One effective model of a global surveillance system for monitoring disease threats is the Global Influenza Surveillance and Response System (GISRS), which is run by the World Health Organization and receives data and samples from 130 countries. In contrast, according to the strategy, the U.S. government has dedicated health staff in approximately 60 countries. Many countries, including the United States, use GISRS data to inform the development of seasonal flu vaccines—and quickly detect changes in circulating influenza viruses that could cause a pandemic. Each year, most new seasonal flu strains originate in and spread from China and Southeast Asia, likely because of the region's high density of pig and poultry farms, densely populated cities, and international travel hubs.
Containing outbreaks at their source requires existing partnerships between the country where a threat emerges and neighbors. In the case of Democratic Republic of the Congo (DRC), where the most Ebola outbreaks have occurred, this collaboration would require working with 10 different countries. Rather than having DRC sign an identical number of bilateral agreements to prep for future outbreaks, the U.S. government could work through existing regional or global institutions that are already well positioned to operate across borders during emergencies.

The strategy's timeline for new partnerships, however, is short. It sets a target of completing bilateral agreements with the countries receiving the vast majority of U.S. health foreign assistance within the next three months (the end of 2025), and implementation of those deals must begin by April 2026. Eighty-seven countries received U.S. global health funding in fiscal year 2023, with the top 10 all in Africa: DRC, Ethiopia, Kenya, Malawi, Mozambique, Nigeria, South Africa, Tanzania, Uganda, and Zambia.
Yet news reports suggest that U.S. officials intend to prioritize the Western Hemisphere and Asia Pacific regions during early negotiations. Concluding so many agreements in such a short period will be challenging, as this administration has seen with trade and tariffs. Other governments have their own global health priorities, including for vaccine manufacturing. The large cuts to U.S. government staff working on global health will make this timeline even more challenging.

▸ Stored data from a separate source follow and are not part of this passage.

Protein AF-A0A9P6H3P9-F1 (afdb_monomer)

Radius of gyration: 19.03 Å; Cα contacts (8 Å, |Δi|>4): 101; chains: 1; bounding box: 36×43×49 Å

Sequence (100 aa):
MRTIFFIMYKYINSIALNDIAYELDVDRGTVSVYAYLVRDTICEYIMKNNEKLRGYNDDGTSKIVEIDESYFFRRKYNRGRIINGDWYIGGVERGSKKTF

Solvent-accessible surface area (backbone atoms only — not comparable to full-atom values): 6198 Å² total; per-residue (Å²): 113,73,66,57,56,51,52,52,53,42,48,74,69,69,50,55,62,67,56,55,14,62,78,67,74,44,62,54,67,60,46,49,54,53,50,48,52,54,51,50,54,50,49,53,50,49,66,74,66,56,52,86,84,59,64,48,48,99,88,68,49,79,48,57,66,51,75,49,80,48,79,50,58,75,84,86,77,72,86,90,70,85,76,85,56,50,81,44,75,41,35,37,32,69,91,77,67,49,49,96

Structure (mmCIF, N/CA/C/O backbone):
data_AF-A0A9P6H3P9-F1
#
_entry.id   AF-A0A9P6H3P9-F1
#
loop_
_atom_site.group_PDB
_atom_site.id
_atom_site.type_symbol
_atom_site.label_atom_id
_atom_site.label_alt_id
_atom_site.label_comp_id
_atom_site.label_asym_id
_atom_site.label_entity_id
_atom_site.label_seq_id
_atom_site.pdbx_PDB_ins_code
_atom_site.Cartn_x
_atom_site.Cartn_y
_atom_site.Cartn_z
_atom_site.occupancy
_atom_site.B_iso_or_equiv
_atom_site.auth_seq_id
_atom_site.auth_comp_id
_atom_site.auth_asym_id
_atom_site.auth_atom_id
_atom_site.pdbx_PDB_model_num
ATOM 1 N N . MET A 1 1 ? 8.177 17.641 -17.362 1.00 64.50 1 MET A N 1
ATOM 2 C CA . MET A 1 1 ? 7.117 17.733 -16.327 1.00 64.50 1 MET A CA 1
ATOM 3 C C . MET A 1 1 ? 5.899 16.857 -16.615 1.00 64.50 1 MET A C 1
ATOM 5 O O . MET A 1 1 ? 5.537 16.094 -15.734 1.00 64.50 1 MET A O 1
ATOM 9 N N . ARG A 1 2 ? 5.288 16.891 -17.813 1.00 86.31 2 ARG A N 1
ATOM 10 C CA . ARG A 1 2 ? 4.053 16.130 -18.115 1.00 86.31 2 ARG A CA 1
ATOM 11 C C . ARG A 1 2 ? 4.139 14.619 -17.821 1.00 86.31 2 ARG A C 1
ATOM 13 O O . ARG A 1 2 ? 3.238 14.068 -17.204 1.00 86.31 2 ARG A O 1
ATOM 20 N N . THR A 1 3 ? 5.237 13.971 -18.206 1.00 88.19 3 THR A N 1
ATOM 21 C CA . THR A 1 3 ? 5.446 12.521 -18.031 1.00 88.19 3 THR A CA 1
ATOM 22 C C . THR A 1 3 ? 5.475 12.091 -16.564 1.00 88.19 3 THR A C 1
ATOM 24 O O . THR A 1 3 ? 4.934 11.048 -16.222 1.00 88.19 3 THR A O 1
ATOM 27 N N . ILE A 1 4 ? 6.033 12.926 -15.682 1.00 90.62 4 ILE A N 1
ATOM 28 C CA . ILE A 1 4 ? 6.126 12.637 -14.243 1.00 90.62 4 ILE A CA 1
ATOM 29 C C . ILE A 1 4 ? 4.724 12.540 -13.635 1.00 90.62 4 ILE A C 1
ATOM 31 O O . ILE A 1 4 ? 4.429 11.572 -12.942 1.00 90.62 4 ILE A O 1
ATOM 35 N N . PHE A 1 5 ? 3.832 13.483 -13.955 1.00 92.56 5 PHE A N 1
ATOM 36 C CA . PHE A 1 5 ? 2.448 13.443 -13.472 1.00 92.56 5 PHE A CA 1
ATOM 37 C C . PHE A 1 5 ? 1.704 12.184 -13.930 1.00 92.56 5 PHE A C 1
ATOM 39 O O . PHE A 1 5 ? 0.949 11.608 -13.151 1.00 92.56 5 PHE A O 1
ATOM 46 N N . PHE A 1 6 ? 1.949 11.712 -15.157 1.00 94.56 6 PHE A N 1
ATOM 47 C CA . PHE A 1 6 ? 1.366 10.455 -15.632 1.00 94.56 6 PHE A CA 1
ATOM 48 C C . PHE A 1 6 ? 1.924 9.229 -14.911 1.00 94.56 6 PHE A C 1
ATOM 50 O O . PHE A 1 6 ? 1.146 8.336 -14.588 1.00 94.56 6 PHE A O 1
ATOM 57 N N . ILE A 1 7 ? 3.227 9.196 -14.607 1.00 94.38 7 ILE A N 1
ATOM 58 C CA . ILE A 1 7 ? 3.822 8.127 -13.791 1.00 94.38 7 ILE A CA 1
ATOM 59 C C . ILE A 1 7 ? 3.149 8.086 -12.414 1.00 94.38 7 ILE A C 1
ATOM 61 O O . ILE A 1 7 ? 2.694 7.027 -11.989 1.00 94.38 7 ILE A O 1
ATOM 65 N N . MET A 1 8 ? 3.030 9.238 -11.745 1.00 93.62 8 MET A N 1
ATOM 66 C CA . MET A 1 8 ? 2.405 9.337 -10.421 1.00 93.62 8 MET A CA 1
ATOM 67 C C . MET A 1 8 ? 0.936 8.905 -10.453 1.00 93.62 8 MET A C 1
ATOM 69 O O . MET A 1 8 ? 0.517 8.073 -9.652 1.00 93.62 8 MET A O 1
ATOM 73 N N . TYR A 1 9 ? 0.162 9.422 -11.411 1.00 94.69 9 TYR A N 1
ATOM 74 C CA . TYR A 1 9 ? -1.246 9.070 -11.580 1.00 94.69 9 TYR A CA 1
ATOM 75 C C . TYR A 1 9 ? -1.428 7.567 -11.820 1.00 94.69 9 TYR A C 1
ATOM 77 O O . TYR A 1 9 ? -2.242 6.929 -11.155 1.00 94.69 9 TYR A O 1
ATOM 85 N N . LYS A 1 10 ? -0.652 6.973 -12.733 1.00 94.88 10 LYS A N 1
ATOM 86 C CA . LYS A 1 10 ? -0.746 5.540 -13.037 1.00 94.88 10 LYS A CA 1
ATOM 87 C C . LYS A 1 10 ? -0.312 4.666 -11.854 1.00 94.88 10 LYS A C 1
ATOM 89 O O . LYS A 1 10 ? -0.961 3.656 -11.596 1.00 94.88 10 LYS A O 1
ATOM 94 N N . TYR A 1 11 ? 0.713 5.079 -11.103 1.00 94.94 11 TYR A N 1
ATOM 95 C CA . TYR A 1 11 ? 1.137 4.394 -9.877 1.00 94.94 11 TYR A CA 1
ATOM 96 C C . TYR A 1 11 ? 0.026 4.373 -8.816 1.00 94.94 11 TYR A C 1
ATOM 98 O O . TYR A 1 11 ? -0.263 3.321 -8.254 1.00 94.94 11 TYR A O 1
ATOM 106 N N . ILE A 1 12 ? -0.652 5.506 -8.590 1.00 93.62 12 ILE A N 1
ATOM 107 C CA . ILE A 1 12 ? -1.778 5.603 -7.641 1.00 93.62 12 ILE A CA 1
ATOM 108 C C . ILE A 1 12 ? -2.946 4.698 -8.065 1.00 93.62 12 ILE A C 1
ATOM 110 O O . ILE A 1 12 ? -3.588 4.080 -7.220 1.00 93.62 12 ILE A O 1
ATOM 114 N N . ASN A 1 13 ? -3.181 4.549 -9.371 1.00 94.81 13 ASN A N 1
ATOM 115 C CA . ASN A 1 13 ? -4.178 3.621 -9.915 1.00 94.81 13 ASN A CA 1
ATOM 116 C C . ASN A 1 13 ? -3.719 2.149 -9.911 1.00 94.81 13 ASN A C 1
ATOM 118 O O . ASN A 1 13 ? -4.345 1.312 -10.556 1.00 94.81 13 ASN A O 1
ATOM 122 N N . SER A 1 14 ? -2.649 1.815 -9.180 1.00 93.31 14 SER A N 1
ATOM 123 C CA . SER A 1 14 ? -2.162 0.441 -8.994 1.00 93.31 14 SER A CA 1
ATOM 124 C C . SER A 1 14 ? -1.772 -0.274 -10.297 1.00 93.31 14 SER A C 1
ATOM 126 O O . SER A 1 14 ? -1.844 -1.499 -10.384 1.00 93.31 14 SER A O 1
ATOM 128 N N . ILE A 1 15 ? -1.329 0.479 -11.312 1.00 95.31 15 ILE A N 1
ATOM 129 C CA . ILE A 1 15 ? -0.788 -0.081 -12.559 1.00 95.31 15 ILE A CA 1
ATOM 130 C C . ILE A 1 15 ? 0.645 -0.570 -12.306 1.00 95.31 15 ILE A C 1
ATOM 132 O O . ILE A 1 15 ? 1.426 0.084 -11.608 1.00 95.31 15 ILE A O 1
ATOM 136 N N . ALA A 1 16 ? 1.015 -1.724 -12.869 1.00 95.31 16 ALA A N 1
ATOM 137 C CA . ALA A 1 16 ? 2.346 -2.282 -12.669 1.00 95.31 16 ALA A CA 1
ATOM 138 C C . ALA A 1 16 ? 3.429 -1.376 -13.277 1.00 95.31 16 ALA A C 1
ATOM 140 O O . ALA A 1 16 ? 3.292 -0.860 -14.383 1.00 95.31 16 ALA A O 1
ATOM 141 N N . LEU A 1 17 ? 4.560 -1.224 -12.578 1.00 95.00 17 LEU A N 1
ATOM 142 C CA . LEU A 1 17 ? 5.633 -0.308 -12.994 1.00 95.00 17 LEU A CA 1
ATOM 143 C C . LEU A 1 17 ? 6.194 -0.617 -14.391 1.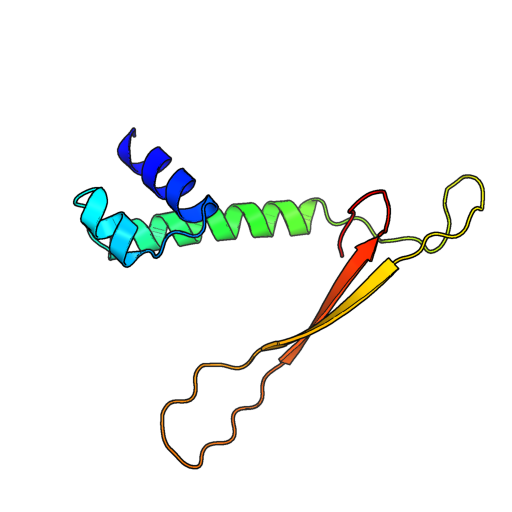00 95.00 17 LEU A C 1
ATOM 145 O O . LEU A 1 17 ? 6.627 0.294 -15.090 1.00 95.00 17 LEU A O 1
ATOM 149 N N . ASN A 1 18 ? 6.194 -1.893 -14.791 1.00 96.25 18 ASN A N 1
ATOM 150 C CA . ASN A 1 18 ? 6.636 -2.303 -16.124 1.00 96.25 18 ASN A CA 1
ATOM 151 C C . ASN A 1 18 ? 5.674 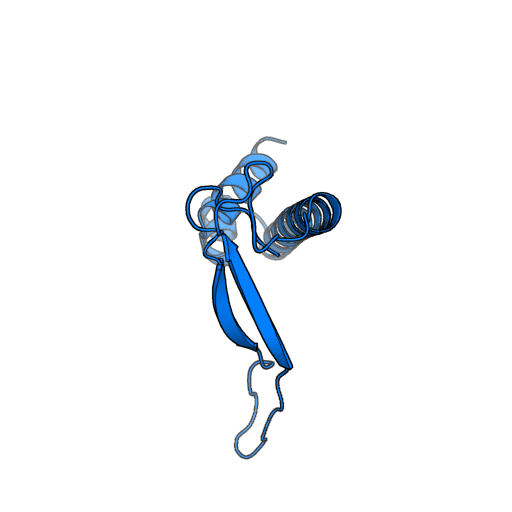-1.806 -17.212 1.00 96.25 18 ASN A C 1
ATOM 153 O O . ASN A 1 18 ? 6.135 -1.342 -18.249 1.00 96.25 18 ASN A O 1
ATOM 157 N N . ASP A 1 19 ? 4.368 -1.850 -16.951 1.00 96.88 19 ASP A N 1
ATOM 158 C CA . ASP A 1 19 ? 3.348 -1.386 -17.893 1.00 96.88 19 ASP A CA 1
ATOM 159 C C . ASP A 1 19 ? 3.405 0.138 -18.016 1.00 96.88 19 ASP A C 1
ATOM 161 O O . ASP A 1 19 ? 3.370 0.674 -19.116 1.00 96.88 19 ASP A O 1
ATOM 165 N N . ILE A 1 20 ? 3.618 0.846 -16.901 1.00 96.06 20 ILE A N 1
ATOM 166 C CA . ILE A 1 20 ? 3.827 2.303 -16.904 1.00 96.06 20 ILE A CA 1
ATOM 167 C C . ILE A 1 20 ? 5.058 2.681 -17.737 1.00 96.06 20 ILE A C 1
ATOM 169 O O . ILE A 1 20 ? 5.002 3.633 -18.513 1.00 96.06 20 ILE A O 1
ATOM 173 N N . ALA A 1 21 ? 6.166 1.954 -17.564 1.00 96.94 21 ALA A N 1
ATOM 174 C CA . ALA A 1 21 ? 7.397 2.176 -18.318 1.00 96.94 21 ALA A CA 1
ATOM 175 C C . ALA A 1 21 ? 7.185 1.947 -19.821 1.00 96.94 21 ALA A C 1
ATOM 177 O O . ALA A 1 21 ? 7.594 2.778 -20.629 1.00 96.94 21 ALA A O 1
ATOM 178 N N . TYR A 1 22 ? 6.490 0.863 -20.176 1.00 96.81 22 TYR A N 1
ATOM 179 C CA . TYR A 1 22 ? 6.161 0.521 -21.557 1.00 96.81 22 TYR A CA 1
ATOM 180 C C . TYR A 1 22 ? 5.228 1.550 -22.212 1.00 96.81 22 TYR A C 1
ATOM 182 O O . TYR A 1 22 ? 5.518 2.044 -23.295 1.00 96.81 22 TYR A O 1
ATOM 190 N N . GLU A 1 23 ? 4.129 1.920 -21.552 1.00 95.69 23 GLU A N 1
ATOM 191 C CA . GLU A 1 23 ? 3.123 2.835 -22.105 1.00 95.69 23 GLU A CA 1
ATOM 192 C C . GLU A 1 23 ? 3.620 4.275 -22.263 1.00 95.69 23 GLU A C 1
ATOM 194 O O . GLU A 1 23 ? 3.150 5.000 -23.141 1.00 95.69 23 GLU A O 1
ATOM 199 N N . LEU A 1 24 ? 4.517 4.722 -21.379 1.00 94.81 24 LEU A N 1
ATOM 200 C CA . LEU A 1 24 ? 5.048 6.086 -21.401 1.00 94.81 24 LEU A CA 1
ATOM 201 C C . LEU A 1 24 ? 6.381 6.203 -22.147 1.00 94.81 24 LEU A C 1
ATOM 203 O O . LEU A 1 24 ? 6.879 7.323 -22.260 1.00 94.81 24 LEU A O 1
ATOM 207 N N . ASP A 1 25 ? 6.930 5.085 -22.634 1.00 95.88 25 ASP A N 1
ATOM 208 C CA . ASP A 1 25 ? 8.254 4.992 -23.260 1.00 95.88 25 ASP A CA 1
ATOM 209 C C . ASP A 1 25 ? 9.354 5.615 -22.378 1.00 95.88 25 ASP A C 1
ATOM 211 O O . ASP A 1 25 ? 10.108 6.507 -22.769 1.00 95.88 25 ASP A O 1
ATOM 215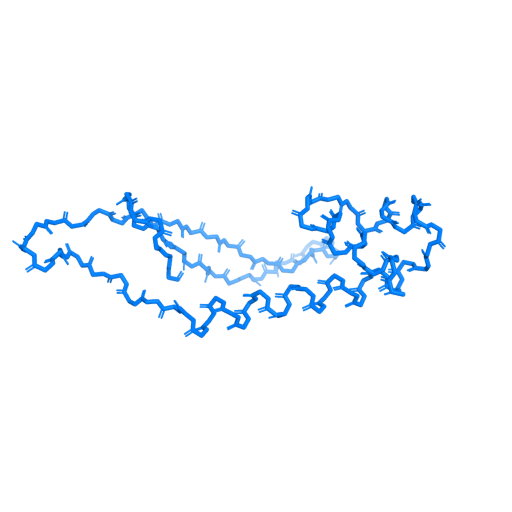 N N . VAL A 1 26 ? 9.388 5.190 -21.112 1.00 94.88 26 VAL A N 1
ATOM 216 C CA . VAL A 1 26 ? 10.345 5.670 -20.106 1.00 94.88 26 VAL A CA 1
ATOM 217 C C . VAL A 1 26 ? 11.112 4.492 -19.537 1.00 94.88 26 VAL A C 1
ATOM 219 O O . VAL A 1 26 ? 10.561 3.415 -19.318 1.00 94.88 26 VAL A O 1
ATOM 222 N N . ASP A 1 27 ? 12.383 4.718 -19.209 1.00 95.69 27 ASP A N 1
ATOM 223 C CA . ASP A 1 27 ? 13.166 3.743 -18.464 1.00 95.69 27 ASP A CA 1
ATOM 224 C C . ASP A 1 27 ? 12.459 3.309 -17.161 1.00 95.69 27 ASP A C 1
ATOM 226 O O . ASP A 1 27 ? 11.983 4.114 -16.350 1.00 95.69 27 ASP A O 1
ATOM 230 N N . ARG A 1 28 ? 12.441 1.996 -16.929 1.00 96.00 28 ARG A N 1
ATOM 231 C CA . ARG A 1 28 ? 11.780 1.371 -15.780 1.00 96.00 28 ARG A CA 1
ATOM 232 C C . ARG A 1 28 ? 12.425 1.764 -14.449 1.00 96.00 28 ARG A C 1
ATOM 234 O O . ARG A 1 28 ? 11.736 1.811 -13.426 1.00 96.00 28 ARG A O 1
ATOM 241 N N . GLY A 1 29 ? 13.723 2.068 -14.442 1.00 96.00 29 GLY A N 1
ATOM 242 C CA . GLY A 1 29 ? 14.421 2.635 -13.288 1.00 96.00 29 GLY A CA 1
ATOM 243 C C . GLY A 1 29 ? 13.877 4.015 -12.927 1.00 96.00 29 GLY A C 1
ATOM 244 O O . GLY A 1 29 ? 13.541 4.257 -11.769 1.00 96.00 29 GLY A O 1
ATOM 245 N N . THR A 1 30 ? 13.670 4.876 -13.922 1.00 94.69 30 THR A N 1
ATOM 246 C CA . THR A 1 30 ? 13.067 6.204 -13.727 1.00 94.69 30 THR A CA 1
ATOM 247 C C . THR A 1 30 ? 11.650 6.104 -13.148 1.00 94.69 30 THR A C 1
ATOM 249 O O . THR A 1 30 ? 11.340 6.776 -12.164 1.00 94.69 30 THR A O 1
ATOM 252 N N . VAL A 1 31 ? 10.801 5.216 -13.681 1.00 96.19 31 VAL A N 1
ATOM 253 C CA . VAL A 1 31 ? 9.456 4.955 -13.123 1.00 96.19 31 VAL A CA 1
ATOM 254 C C . VAL A 1 31 ? 9.539 4.492 -11.665 1.00 96.19 31 VAL A C 1
ATOM 256 O O . VAL A 1 31 ? 8.772 4.956 -10.822 1.00 96.19 31 VAL A O 1
ATOM 259 N N . SER A 1 32 ? 10.505 3.624 -11.348 1.00 96.00 32 SER A N 1
ATOM 260 C CA . SER A 1 32 ? 10.721 3.114 -9.988 1.00 96.00 32 SER A CA 1
ATOM 261 C C . SER A 1 32 ? 11.121 4.219 -9.007 1.00 96.00 32 SER A C 1
ATOM 263 O O . SER A 1 32 ? 10.628 4.235 -7.881 1.00 96.00 32 SER A O 1
ATOM 265 N N . VAL A 1 33 ? 11.967 5.164 -9.432 1.00 95.56 33 VAL A N 1
ATOM 266 C CA . VAL A 1 33 ? 12.362 6.322 -8.613 1.00 95.56 33 VAL A CA 1
ATOM 267 C C . VAL A 1 33 ? 11.151 7.192 -8.287 1.00 95.56 33 VAL A C 1
ATOM 269 O O . VAL A 1 33 ? 10.923 7.513 -7.123 1.00 95.56 33 VAL A O 1
ATOM 272 N N . TYR A 1 34 ? 10.329 7.537 -9.279 1.00 94.69 34 TYR A N 1
ATOM 273 C CA . TYR A 1 34 ? 9.143 8.362 -9.028 1.00 94.69 34 TYR A CA 1
ATOM 274 C C . TYR A 1 34 ? 8.080 7.635 -8.200 1.00 94.69 34 TYR A C 1
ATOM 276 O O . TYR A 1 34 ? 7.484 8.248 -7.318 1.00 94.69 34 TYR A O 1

Congress Will Have Less Oversight of How Taxpayer Money Is Spent
Historically, U.S. government staff and international NGOs have closely tracked, accounted, and reported on how American taxpayer money is spent on global health. The new strategy notes that, "PEPFAR has built one of the most robust data reporting and monitoring systems of any foreign assistance program in history, creating the ability to track where each dollar of spending goes in a high level of detail."
Building and operating this network requires significant resources and staff, as well as partners willing and able to collect data and feed it into a unified system. The strategy details some technology solutions to address accountability at a granular level, but they cannot be a substitute for management staff and incentives to create systems for reporting. If the funding in these bilateral agreements focuses on procurement of commodities, rather than program management and technical assistance, countries will find it more challenging to collect and report the detailed data that federal agencies and members of Congress have come to expect.
Ultimately, this pattern could mean that the American people will have less information about how taxpayer money is being spent.